[Data under study]
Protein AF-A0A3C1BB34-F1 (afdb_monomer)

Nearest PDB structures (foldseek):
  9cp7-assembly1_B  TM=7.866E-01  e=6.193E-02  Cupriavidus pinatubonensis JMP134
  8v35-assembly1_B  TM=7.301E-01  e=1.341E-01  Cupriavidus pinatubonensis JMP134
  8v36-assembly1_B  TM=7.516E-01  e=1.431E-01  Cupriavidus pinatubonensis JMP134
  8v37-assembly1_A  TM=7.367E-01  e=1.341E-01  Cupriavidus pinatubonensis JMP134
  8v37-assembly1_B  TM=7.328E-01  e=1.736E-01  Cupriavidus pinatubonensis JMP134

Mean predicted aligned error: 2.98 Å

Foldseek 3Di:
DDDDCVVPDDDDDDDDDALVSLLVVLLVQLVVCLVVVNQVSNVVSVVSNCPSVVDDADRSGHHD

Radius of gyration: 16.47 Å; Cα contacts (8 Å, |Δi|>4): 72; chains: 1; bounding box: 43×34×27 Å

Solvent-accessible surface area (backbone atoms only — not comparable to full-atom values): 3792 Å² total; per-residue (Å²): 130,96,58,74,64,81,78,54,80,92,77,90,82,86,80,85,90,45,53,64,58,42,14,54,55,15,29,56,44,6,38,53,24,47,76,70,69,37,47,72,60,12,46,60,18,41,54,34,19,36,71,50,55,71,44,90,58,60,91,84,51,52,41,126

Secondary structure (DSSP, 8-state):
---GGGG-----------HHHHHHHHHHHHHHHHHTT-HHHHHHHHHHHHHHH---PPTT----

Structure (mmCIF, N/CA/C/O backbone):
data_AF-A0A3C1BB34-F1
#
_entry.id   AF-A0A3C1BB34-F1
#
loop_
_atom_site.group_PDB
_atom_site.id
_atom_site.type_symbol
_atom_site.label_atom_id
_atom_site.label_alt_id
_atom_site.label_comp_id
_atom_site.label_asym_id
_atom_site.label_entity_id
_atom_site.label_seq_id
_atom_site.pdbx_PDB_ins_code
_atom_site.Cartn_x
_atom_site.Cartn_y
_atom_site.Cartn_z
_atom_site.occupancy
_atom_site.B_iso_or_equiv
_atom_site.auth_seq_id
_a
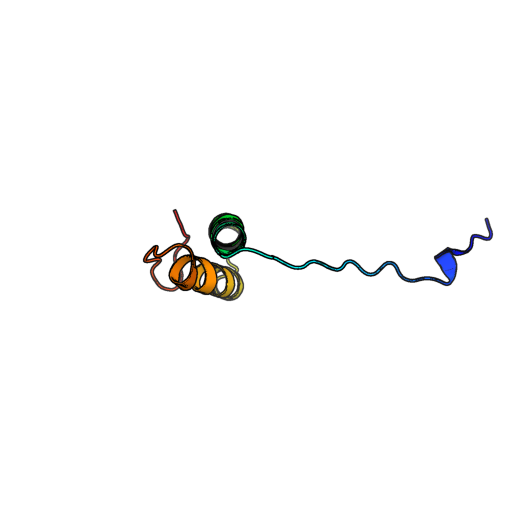tom_site.auth_comp_id
_atom_site.auth_asym_id
_atom_site.auth_atom_id
_atom_site.pdbx_PDB_model_num
ATOM 1 N N . GLY A 1 1 ? 27.438 18.174 -16.543 1.00 82.69 1 GLY A N 1
ATOM 2 C CA . GLY A 1 1 ? 28.231 19.170 -15.792 1.00 82.69 1 GLY A CA 1
ATOM 3 C C . GLY A 1 1 ? 28.412 18.713 -14.359 1.00 82.69 1 GLY A C 1
ATOM 4 O O . GLY A 1 1 ? 27.677 17.830 -13.928 1.00 82.69 1 GLY A O 1
ATOM 5 N N . LEU A 1 2 ? 29.385 19.272 -13.635 1.00 89.25 2 LEU A N 1
ATOM 6 C CA . LEU A 1 2 ? 29.509 19.055 -12.189 1.00 89.25 2 LEU A CA 1
ATOM 7 C C . LEU A 1 2 ? 28.245 19.587 -11.488 1.00 89.25 2 LEU A C 1
ATOM 9 O O . LEU A 1 2 ? 27.825 20.708 -11.759 1.00 89.25 2 LEU A O 1
ATOM 13 N N . TRP A 1 3 ? 27.631 18.776 -10.625 1.00 94.12 3 TRP A N 1
ATOM 14 C CA . TRP A 1 3 ? 26.421 19.119 -9.873 1.00 94.12 3 TRP A CA 1
ATOM 15 C C . TRP A 1 3 ? 26.438 18.432 -8.506 1.00 94.12 3 TRP A C 1
ATOM 17 O O . TRP A 1 3 ? 26.896 17.294 -8.385 1.00 94.12 3 TRP A O 1
ATOM 27 N N . VAL A 1 4 ? 25.924 19.121 -7.484 1.00 93.38 4 VAL A N 1
ATOM 28 C CA . VAL A 1 4 ? 26.018 18.696 -6.079 1.00 93.38 4 VAL A CA 1
ATOM 29 C C . VAL A 1 4 ? 25.354 17.347 -5.811 1.00 93.38 4 VAL A C 1
ATOM 31 O O . VAL A 1 4 ? 25.917 16.522 -5.097 1.00 93.38 4 VAL A O 1
ATOM 34 N N . GLY A 1 5 ? 24.208 17.053 -6.424 1.00 95.12 5 GLY A N 1
ATOM 35 C CA . GLY A 1 5 ? 23.520 15.798 -6.136 1.00 95.12 5 GLY A CA 1
ATOM 36 C C . GLY A 1 5 ? 24.137 14.565 -6.801 1.00 95.12 5 GLY A C 1
ATOM 37 O O . GLY A 1 5 ? 23.655 13.467 -6.560 1.0
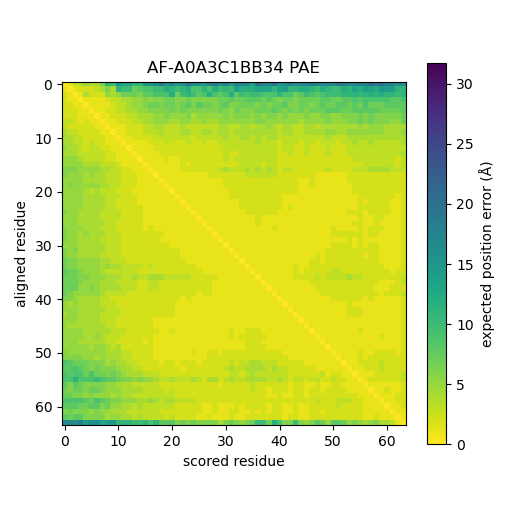0 95.12 5 GLY A O 1
ATOM 38 N N . LYS A 1 6 ? 25.253 14.692 -7.540 1.00 94.62 6 LYS A N 1
ATOM 39 C CA . LYS A 1 6 ? 26.106 13.533 -7.867 1.00 94.62 6 LYS A CA 1
ATOM 40 C C . LYS A 1 6 ? 26.738 12.918 -6.605 1.00 94.62 6 LYS A C 1
ATOM 42 O O . LYS A 1 6 ? 27.150 11.763 -6.630 1.00 94.62 6 LYS A O 1
ATOM 47 N N . PHE A 1 7 ? 26.794 13.681 -5.513 1.00 96.75 7 PHE A N 1
ATOM 48 C CA . PHE A 1 7 ? 27.348 13.273 -4.221 1.00 96.75 7 PHE A CA 1
ATOM 49 C C . PHE A 1 7 ? 26.274 13.081 -3.140 1.00 96.75 7 PHE A C 1
ATOM 51 O O . PHE A 1 7 ? 26.612 12.825 -1.987 1.00 96.75 7 PHE A O 1
ATOM 58 N N . LEU A 1 8 ? 24.987 13.194 -3.490 1.00 97.06 8 LEU A N 1
ATOM 59 C CA . LEU A 1 8 ? 23.869 13.003 -2.567 1.00 97.06 8 LEU A CA 1
ATOM 60 C C . LEU A 1 8 ? 22.966 11.861 -3.036 1.00 97.06 8 LEU A C 1
ATOM 62 O O . LEU A 1 8 ? 22.898 11.538 -4.219 1.00 97.06 8 LEU A O 1
ATOM 66 N N . LYS A 1 9 ? 22.243 11.266 -2.086 1.00 96.56 9 LYS A N 1
ATOM 67 C CA . LYS A 1 9 ? 21.173 10.303 -2.356 1.00 96.56 9 LYS A CA 1
ATOM 68 C C . LYS A 1 9 ? 19.851 10.913 -1.921 1.00 96.56 9 LYS A C 1
ATOM 70 O O . LYS A 1 9 ? 19.737 11.372 -0.787 1.00 96.56 9 LYS A O 1
ATOM 75 N N . THR A 1 10 ? 18.855 10.871 -2.795 1.00 95.56 10 THR A N 1
ATOM 76 C CA . THR A 1 10 ? 17.481 11.217 -2.427 1.00 95.56 10 THR A CA 1
ATOM 77 C C . THR A 1 10 ? 16.848 10.028 -1.715 1.00 95.56 10 THR A C 1
ATOM 79 O O . THR A 1 10 ? 16.792 8.934 -2.273 1.00 95.56 10 THR A O 1
ATOM 82 N N . HIS A 1 11 ? 16.377 10.231 -0.487 1.00 97.12 11 HIS A N 1
ATOM 83 C CA . HIS A 1 11 ? 15.665 9.213 0.280 1.00 97.12 11 HIS A CA 1
ATOM 84 C C . HIS A 1 11 ? 14.225 9.666 0.514 1.00 97.12 11 HIS A C 1
ATOM 86 O O . HIS A 1 11 ? 13.992 10.704 1.132 1.00 97.12 11 HIS A O 1
ATOM 92 N N . SER A 1 12 ? 13.261 8.903 0.003 1.00 97.38 12 SER A N 1
ATOM 93 C CA . SER A 1 12 ? 11.844 9.141 0.269 1.00 97.38 12 SER A CA 1
ATOM 94 C C . SER A 1 12 ? 11.469 8.608 1.648 1.00 97.38 12 SER A C 1
ATOM 96 O O . SER A 1 12 ? 11.819 7.481 1.992 1.00 97.38 12 SER A O 1
ATOM 98 N N . TYR A 1 13 ? 10.697 9.383 2.403 1.00 98.00 13 TYR A N 1
ATOM 99 C CA . TYR A 1 13 ? 10.109 8.967 3.670 1.00 98.00 13 TYR A CA 1
ATOM 100 C C . TYR A 1 13 ? 8.604 9.205 3.630 1.00 98.00 13 TYR A C 1
ATOM 102 O O . TYR A 1 13 ? 8.152 10.246 3.155 1.00 98.00 13 TYR A O 1
ATOM 110 N N . GLN A 1 14 ? 7.836 8.252 4.150 1.00 97.88 14 GLN A N 1
ATOM 111 C CA . GLN A 1 14 ? 6.391 8.372 4.289 1.00 97.88 14 GLN A CA 1
ATOM 112 C C . GLN A 1 14 ? 5.946 7.866 5.656 1.00 97.88 14 GLN A C 1
ATOM 114 O O . GLN A 1 14 ? 6.492 6.898 6.189 1.00 97.88 14 GLN A O 1
ATOM 119 N N . LYS A 1 15 ? 4.926 8.520 6.208 1.00 97.75 15 LYS A N 1
ATOM 120 C CA . LYS A 1 15 ? 4.271 8.122 7.449 1.00 97.75 15 LYS A CA 1
ATOM 121 C C . LYS A 1 15 ? 2.766 8.256 7.273 1.00 97.75 15 LYS A C 1
ATOM 123 O O . LYS A 1 15 ? 2.270 9.346 7.010 1.00 97.75 15 LYS A O 1
ATOM 128 N N . VAL A 1 16 ? 2.051 7.150 7.446 1.00 96.88 16 VAL A N 1
ATOM 129 C CA . VAL A 1 16 ? 0.585 7.132 7.457 1.00 96.88 16 VAL A CA 1
ATOM 130 C C . VAL A 1 16 ? 0.124 7.472 8.873 1.00 96.88 16 VAL A C 1
ATOM 132 O O . VAL A 1 16 ? 0.557 6.826 9.827 1.00 96.88 16 VAL A O 1
ATOM 135 N N . LEU A 1 17 ? -0.676 8.532 9.016 1.00 98.00 17 LEU A N 1
ATOM 136 C CA . LEU A 1 17 ? -0.981 9.131 10.323 1.00 98.00 17 LEU A CA 1
ATOM 137 C C . LEU A 1 17 ? -2.314 8.679 10.921 1.00 98.00 17 LEU A C 1
ATOM 139 O O . LEU A 1 17 ? -2.475 8.765 12.135 1.00 98.00 17 LEU A O 1
ATOM 143 N N . THR A 1 18 ? -3.260 8.230 10.098 1.00 98.56 18 THR A N 1
ATOM 144 C CA . THR A 1 18 ? -4.609 7.875 10.548 1.00 98.56 18 THR A CA 1
ATOM 145 C C . THR A 1 18 ? -4.984 6.467 10.116 1.00 98.56 18 THR A C 1
ATOM 147 O O . THR A 1 18 ? -4.568 5.986 9.060 1.00 98.56 18 THR A O 1
ATOM 150 N N . ASP A 1 19 ? -5.816 5.829 10.933 1.00 98.31 19 ASP A N 1
ATOM 151 C CA . ASP A 1 19 ? -6.365 4.502 10.661 1.00 98.31 19 ASP A CA 1
ATOM 152 C C . ASP A 1 19 ? -7.204 4.502 9.375 1.00 98.31 19 ASP A C 1
ATOM 154 O O . ASP A 1 19 ? -7.067 3.598 8.552 1.00 98.31 19 ASP A O 1
ATOM 158 N N . ALA A 1 20 ? -7.980 5.568 9.144 1.00 98.25 20 ALA A N 1
ATOM 159 C CA . ALA A 1 20 ? -8.749 5.757 7.914 1.00 98.25 20 ALA A CA 1
ATOM 160 C C . ALA A 1 20 ? -7.849 5.781 6.666 1.00 98.25 20 ALA A C 1
ATOM 162 O O . ALA A 1 20 ? -8.106 5.044 5.718 1.00 98.25 20 ALA A O 1
ATOM 163 N N . ALA A 1 21 ? -6.750 6.547 6.688 1.00 98.38 21 ALA A N 1
ATOM 164 C CA . ALA A 1 21 ? -5.808 6.583 5.569 1.00 98.38 21 ALA A CA 1
ATOM 165 C C . ALA A 1 21 ? -5.096 5.234 5.372 1.00 98.38 21 ALA A C 1
ATOM 167 O O . ALA A 1 21 ? -4.852 4.825 4.238 1.00 98.38 21 ALA A O 1
ATOM 168 N N . ALA A 1 22 ? -4.776 4.521 6.461 1.00 98.31 22 ALA A N 1
ATOM 169 C CA . ALA A 1 22 ? -4.164 3.195 6.393 1.00 98.31 22 ALA A CA 1
ATOM 170 C C . ALA A 1 22 ? -5.103 2.147 5.779 1.00 98.31 22 ALA A C 1
ATOM 172 O O . ALA A 1 22 ? -4.646 1.302 5.007 1.00 98.31 22 ALA A O 1
ATOM 173 N N . ALA A 1 23 ? -6.395 2.201 6.110 1.00 98.25 23 ALA A N 1
ATOM 174 C CA . ALA A 1 23 ? -7.413 1.340 5.521 1.00 98.25 23 ALA A CA 1
ATOM 175 C C . ALA A 1 23 ? -7.643 1.677 4.040 1.00 98.25 23 ALA A C 1
ATOM 177 O O . ALA A 1 23 ? -7.632 0.773 3.208 1.00 98.25 23 ALA A O 1
ATOM 178 N N . GLU A 1 24 ? -7.769 2.963 3.705 1.00 98.12 24 GLU A N 1
ATOM 179 C CA . GLU A 1 24 ? -7.999 3.434 2.337 1.00 98.12 24 GLU A CA 1
ATOM 180 C C . GLU A 1 24 ? -6.864 3.015 1.393 1.00 98.12 24 GLU A C 1
ATOM 182 O O . GLU A 1 24 ? -7.100 2.313 0.407 1.00 98.12 24 GLU A O 1
ATOM 187 N N . ILE A 1 25 ? -5.613 3.371 1.712 1.00 98.19 25 ILE A N 1
ATOM 188 C CA . ILE A 1 25 ? -4.477 3.010 0.854 1.00 98.19 25 ILE A CA 1
ATOM 189 C C . ILE A 1 25 ? -4.228 1.497 0.844 1.00 98.19 25 ILE A C 1
ATOM 191 O O . ILE A 1 25 ? -3.795 0.945 -0.167 1.00 98.19 25 ILE A O 1
ATOM 195 N N . GLY A 1 26 ? -4.549 0.811 1.947 1.00 98.19 26 GLY A N 1
ATOM 196 C CA . GLY A 1 26 ? -4.522 -0.644 2.035 1.00 98.19 26 GLY A CA 1
ATOM 197 C C . GLY A 1 26 ? -5.488 -1.301 1.049 1.00 98.19 26 GLY A C 1
ATOM 198 O O . GLY A 1 26 ? -5.098 -2.248 0.375 1.00 98.19 26 GLY A O 1
ATOM 199 N N . ALA A 1 27 ? -6.711 -0.789 0.897 1.00 98.44 27 ALA A N 1
ATOM 200 C CA . ALA A 1 27 ? -7.685 -1.350 -0.039 1.00 98.44 27 ALA A CA 1
ATOM 201 C C . ALA A 1 27 ? -7.215 -1.215 -1.499 1.00 98.44 27 ALA A C 1
ATOM 203 O O . ALA A 1 27 ? -7.239 -2.190 -2.252 1.00 98.44 27 ALA A O 1
ATOM 204 N N . TYR A 1 28 ? -6.681 -0.046 -1.879 1.00 98.38 28 TYR A N 1
ATOM 205 C CA . TYR A 1 28 ? -6.071 0.143 -3.201 1.00 98.38 28 TYR A CA 1
ATOM 206 C C . TYR A 1 28 ? -4.884 -0.799 -3.431 1.00 98.38 28 TYR A C 1
ATOM 208 O O . TYR A 1 28 ? -4.835 -1.486 -4.451 1.00 98.38 28 TYR A O 1
ATOM 216 N N . GLY A 1 29 ? -3.951 -0.862 -2.476 1.00 98.31 29 GLY A N 1
ATOM 217 C CA . GLY A 1 29 ? -2.777 -1.730 -2.565 1.00 98.31 29 GLY A CA 1
ATOM 218 C C . GLY A 1 29 ? -3.144 -3.211 -2.654 1.00 98.31 29 GLY A C 1
ATOM 219 O O . GLY A 1 29 ? -2.569 -3.931 -3.461 1.00 98.31
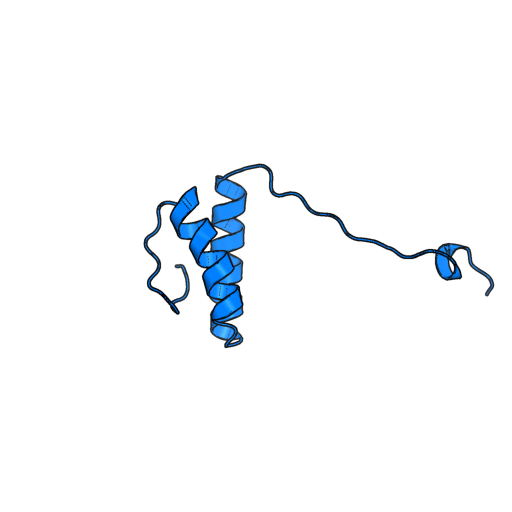 29 GLY A O 1
ATOM 220 N N . SER A 1 30 ? -4.156 -3.653 -1.904 1.00 98.69 30 SER A N 1
ATOM 221 C CA . SER A 1 30 ? -4.670 -5.023 -1.960 1.00 98.69 30 SER A CA 1
ATOM 222 C C . SER A 1 30 ? -5.126 -5.404 -3.369 1.00 98.69 30 SER A C 1
ATOM 224 O O . SER A 1 30 ? -4.632 -6.385 -3.929 1.00 98.69 30 SER A O 1
ATOM 226 N N . ARG A 1 31 ? -6.003 -4.596 -3.984 1.00 98.44 31 ARG A N 1
ATOM 227 C CA . ARG A 1 31 ? -6.494 -4.845 -5.350 1.00 98.44 31 ARG A CA 1
ATOM 228 C C . ARG A 1 31 ? -5.361 -4.869 -6.370 1.00 98.44 31 ARG A C 1
ATO
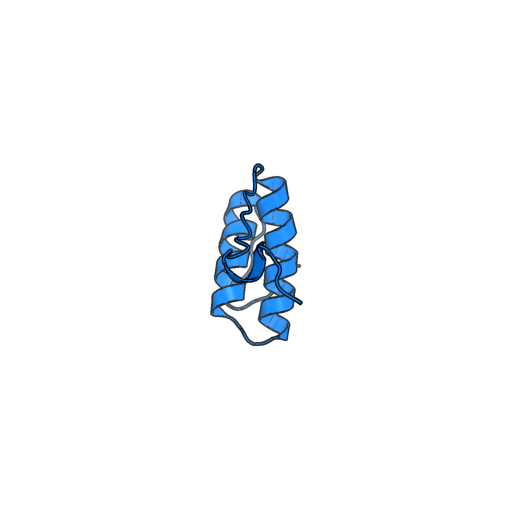M 230 O O . ARG A 1 31 ? -5.301 -5.788 -7.181 1.00 98.44 31 ARG A O 1
ATOM 237 N N . LEU A 1 32 ? -4.450 -3.896 -6.308 1.00 98.56 32 LEU A N 1
ATOM 238 C CA . LEU A 1 32 ? -3.314 -3.811 -7.230 1.00 98.56 32 LEU A CA 1
ATOM 239 C C . LEU A 1 32 ? -2.384 -5.020 -7.094 1.00 98.56 32 LEU A C 1
ATOM 241 O O . LEU A 1 32 ? -2.101 -5.687 -8.083 1.00 98.56 32 LEU A O 1
ATOM 245 N N . CYS A 1 33 ? -1.984 -5.375 -5.873 1.00 98.50 33 CYS A N 1
ATOM 246 C CA . CYS A 1 33 ? -1.105 -6.519 -5.646 1.00 98.50 33 CYS A CA 1
ATOM 247 C C . CYS A 1 33 
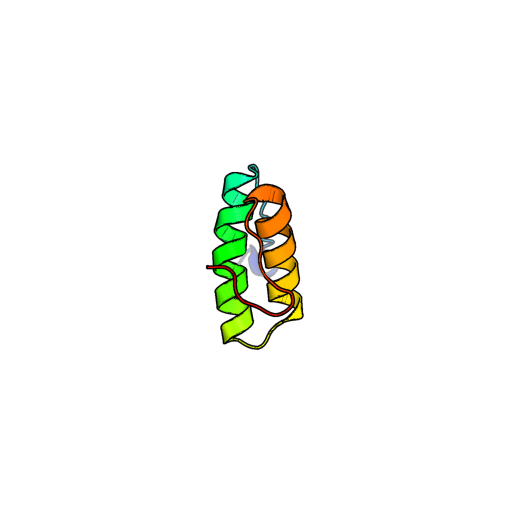? -1.755 -7.848 -6.053 1.00 98.50 33 CYS A C 1
ATOM 249 O O . CYS A 1 33 ? -1.054 -8.737 -6.530 1.00 98.50 33 CYS A O 1
ATOM 251 N N . MET A 1 34 ? -3.075 -7.999 -5.904 1.00 98.12 34 MET A N 1
ATOM 252 C CA . MET A 1 34 ? -3.777 -9.188 -6.397 1.00 98.12 34 MET A CA 1
ATOM 253 C C . MET A 1 34 ? -3.804 -9.258 -7.926 1.00 98.12 34 MET A C 1
ATOM 255 O O . MET A 1 34 ? -3.597 -10.339 -8.474 1.00 98.12 34 MET A O 1
ATOM 259 N N . LEU A 1 35 ? -3.988 -8.127 -8.616 1.00 97.88 35 LEU A N 1
ATOM 260 C CA . LEU A 1 35 ? -3.888 -8.057 -10.080 1.00 97.88 35 LEU A CA 1
ATOM 261 C C . LEU A 1 35 ? -2.473 -8.382 -10.582 1.00 97.88 35 LEU A C 1
ATOM 263 O O . LEU A 1 35 ? -2.319 -8.993 -11.635 1.00 97.88 35 LEU A O 1
ATOM 267 N N . GLU A 1 36 ? -1.448 -8.013 -9.815 1.00 98.44 36 GLU A N 1
ATOM 268 C CA . GLU A 1 36 ? -0.039 -8.290 -10.122 1.00 98.44 36 GLU A CA 1
ATOM 269 C C . GLU A 1 36 ? 0.410 -9.715 -9.739 1.00 98.44 36 GLU A C 1
ATOM 271 O O . GLU A 1 36 ? 1.522 -10.124 -10.070 1.00 98.44 36 GLU A O 1
ATOM 276 N N . GLY A 1 37 ? -0.428 -10.493 -9.041 1.00 97.50 37 GLY A N 1
ATOM 277 C CA . GLY A 1 37 ? -0.077 -11.831 -8.548 1.00 97.50 37 GLY A CA 1
ATOM 278 C C . GLY A 1 37 ? 0.80
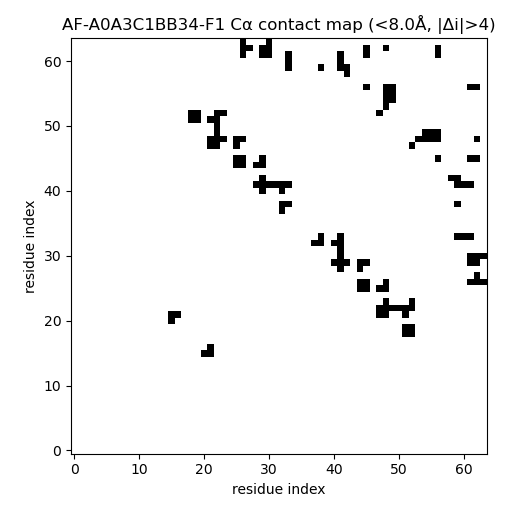4 -11.841 -7.288 1.00 97.50 37 GLY A C 1
ATOM 279 O O . GLY A 1 37 ? 1.356 -12.878 -6.918 1.00 97.50 37 GLY A O 1
ATOM 280 N N . PHE A 1 38 ? 0.932 -10.714 -6.583 1.00 98.38 38 PHE A N 1
ATOM 281 C CA . PHE A 1 38 ? 1.741 -10.555 -5.370 1.00 98.38 38 PHE A CA 1
ATOM 282 C C . PHE A 1 38 ? 0.931 -10.751 -4.082 1.00 98.38 38 PHE A C 1
ATOM 284 O O . PHE A 1 38 ? 0.779 -9.839 -3.266 1.00 98.38 38 PHE A O 1
ATOM 291 N N . VAL A 1 39 ? 0.478 -11.983 -3.845 1.00 98.12 39 VAL A N 1
ATOM 292 C CA . VAL A 1 39 ? -0.400 -12.337 -2.710 1.00 98.12 39 VAL A CA 1
ATOM 293 C C . VAL A 1 39 ? 0.171 -11.922 -1.345 1.00 98.12 39 VAL A C 1
ATOM 295 O O . VAL A 1 39 ? -0.560 -11.423 -0.495 1
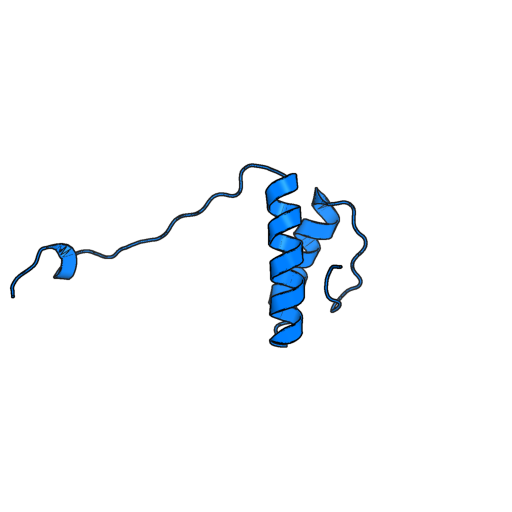.00 98.12 39 VAL A O 1
ATOM 298 N N . GLY A 1 40 ? 1.484 -12.056 -1.123 1.00 98.31 40 GLY A N 1
ATOM 299 C CA . GLY A 1 40 ? 2.107 -11.649 0.145 1.00 98.31 40 GLY A CA 1
ATOM 300 C C . GLY A 1 40 ? 2.043 -10.138 0.411 1.00 98.31 40 GLY A C 1
ATOM 301 O O . GLY A 1 40 ? 1.835 -9.722 1.551 1.00 98.31 40 GLY A O 1
ATOM 302 N N . HIS A 1 41 ? 2.172 -9.317 -0.636 1.00 98.62 41 HIS A N 1
ATOM 303 C CA . HIS A 1 41 ? 2.018 -7.863 -0.532 1.00 98.62 41 HIS A CA 1
ATOM 304 C C . HIS A 1 41 ? 0.547 -7.490 -0.324 1.00 98.62 41 HIS A C 1
ATOM 306 O O . HIS A 1 41 ? 0.241 -6.691 0.563 1.00 98.62 41 HIS A O 1
ATOM 312 N N . ALA A 1 42 ? -0.363 -8.140 -1.061 1.00 98.50 42 ALA A N 1
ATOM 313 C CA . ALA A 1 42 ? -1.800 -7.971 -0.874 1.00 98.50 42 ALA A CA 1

[Your instructions]
Would you print exactly and only the lines of the material above that run from the line with "ATOM 86 O O" through the line with "ATOM 119 N N", both included?

[Answer section]
ATOM 86 O O . HIS A 1 11 ? 13.992 10.704 1.132 1.00 97.12 11 HIS A O 1
ATOM 92 N N . SER A 1 12 ? 13.261 8.903 0.003 1.00 97.38 12 SER A N 1
ATOM 93 C CA . SER A 1 12 ? 11.844 9.141 0.269 1.00 97.38 12 SER A CA 1
ATOM 94 C C . SER A 1 12 ? 11.469 8.608 1.648 1.00 97.38 12 SER A C 1
ATOM 96 O O . SER A 1 12 ? 11.819 7.481 1.992 1.00 97.38 12 SER A O 1
ATOM 98 N N . TYR A 1 13 ? 10.697 9.383 2.403 1.00 98.00 13 TYR A N 1
ATOM 99 C CA . TYR A 1 13 ? 10.109 8.967 3.670 1.00 98.00 13 TYR A CA 1
ATOM 100 C C . TYR A 1 13 ? 8.604 9.205 3.630 1.00 98.00 13 TYR A C 1
ATOM 102 O O . TYR A 1 13 ? 8.152 10.246 3.155 1.00 98.00 13 TYR A O 1
ATOM 110 N N . GLN A 1 14 ? 7.836 8.252 4.150 1.00 97.88 14 GLN A N 1
ATOM 111 C CA . GLN A 1 14 ? 6.391 8.372 4.289 1.00 97.88 14 GLN A CA 1
ATOM 112 C C . GLN A 1 14 ? 5.946 7.866 5.656 1.00 97.88 14 GLN A C 1
ATOM 114 O O . GLN A 1 14 ? 6.492 6.898 6.189 1.00 97.88 14 GLN A O 1
ATOM 119 N N . LYS A 1 15 ? 4.926 8.520 6.208 1.00 97.75 15 LYS A N 1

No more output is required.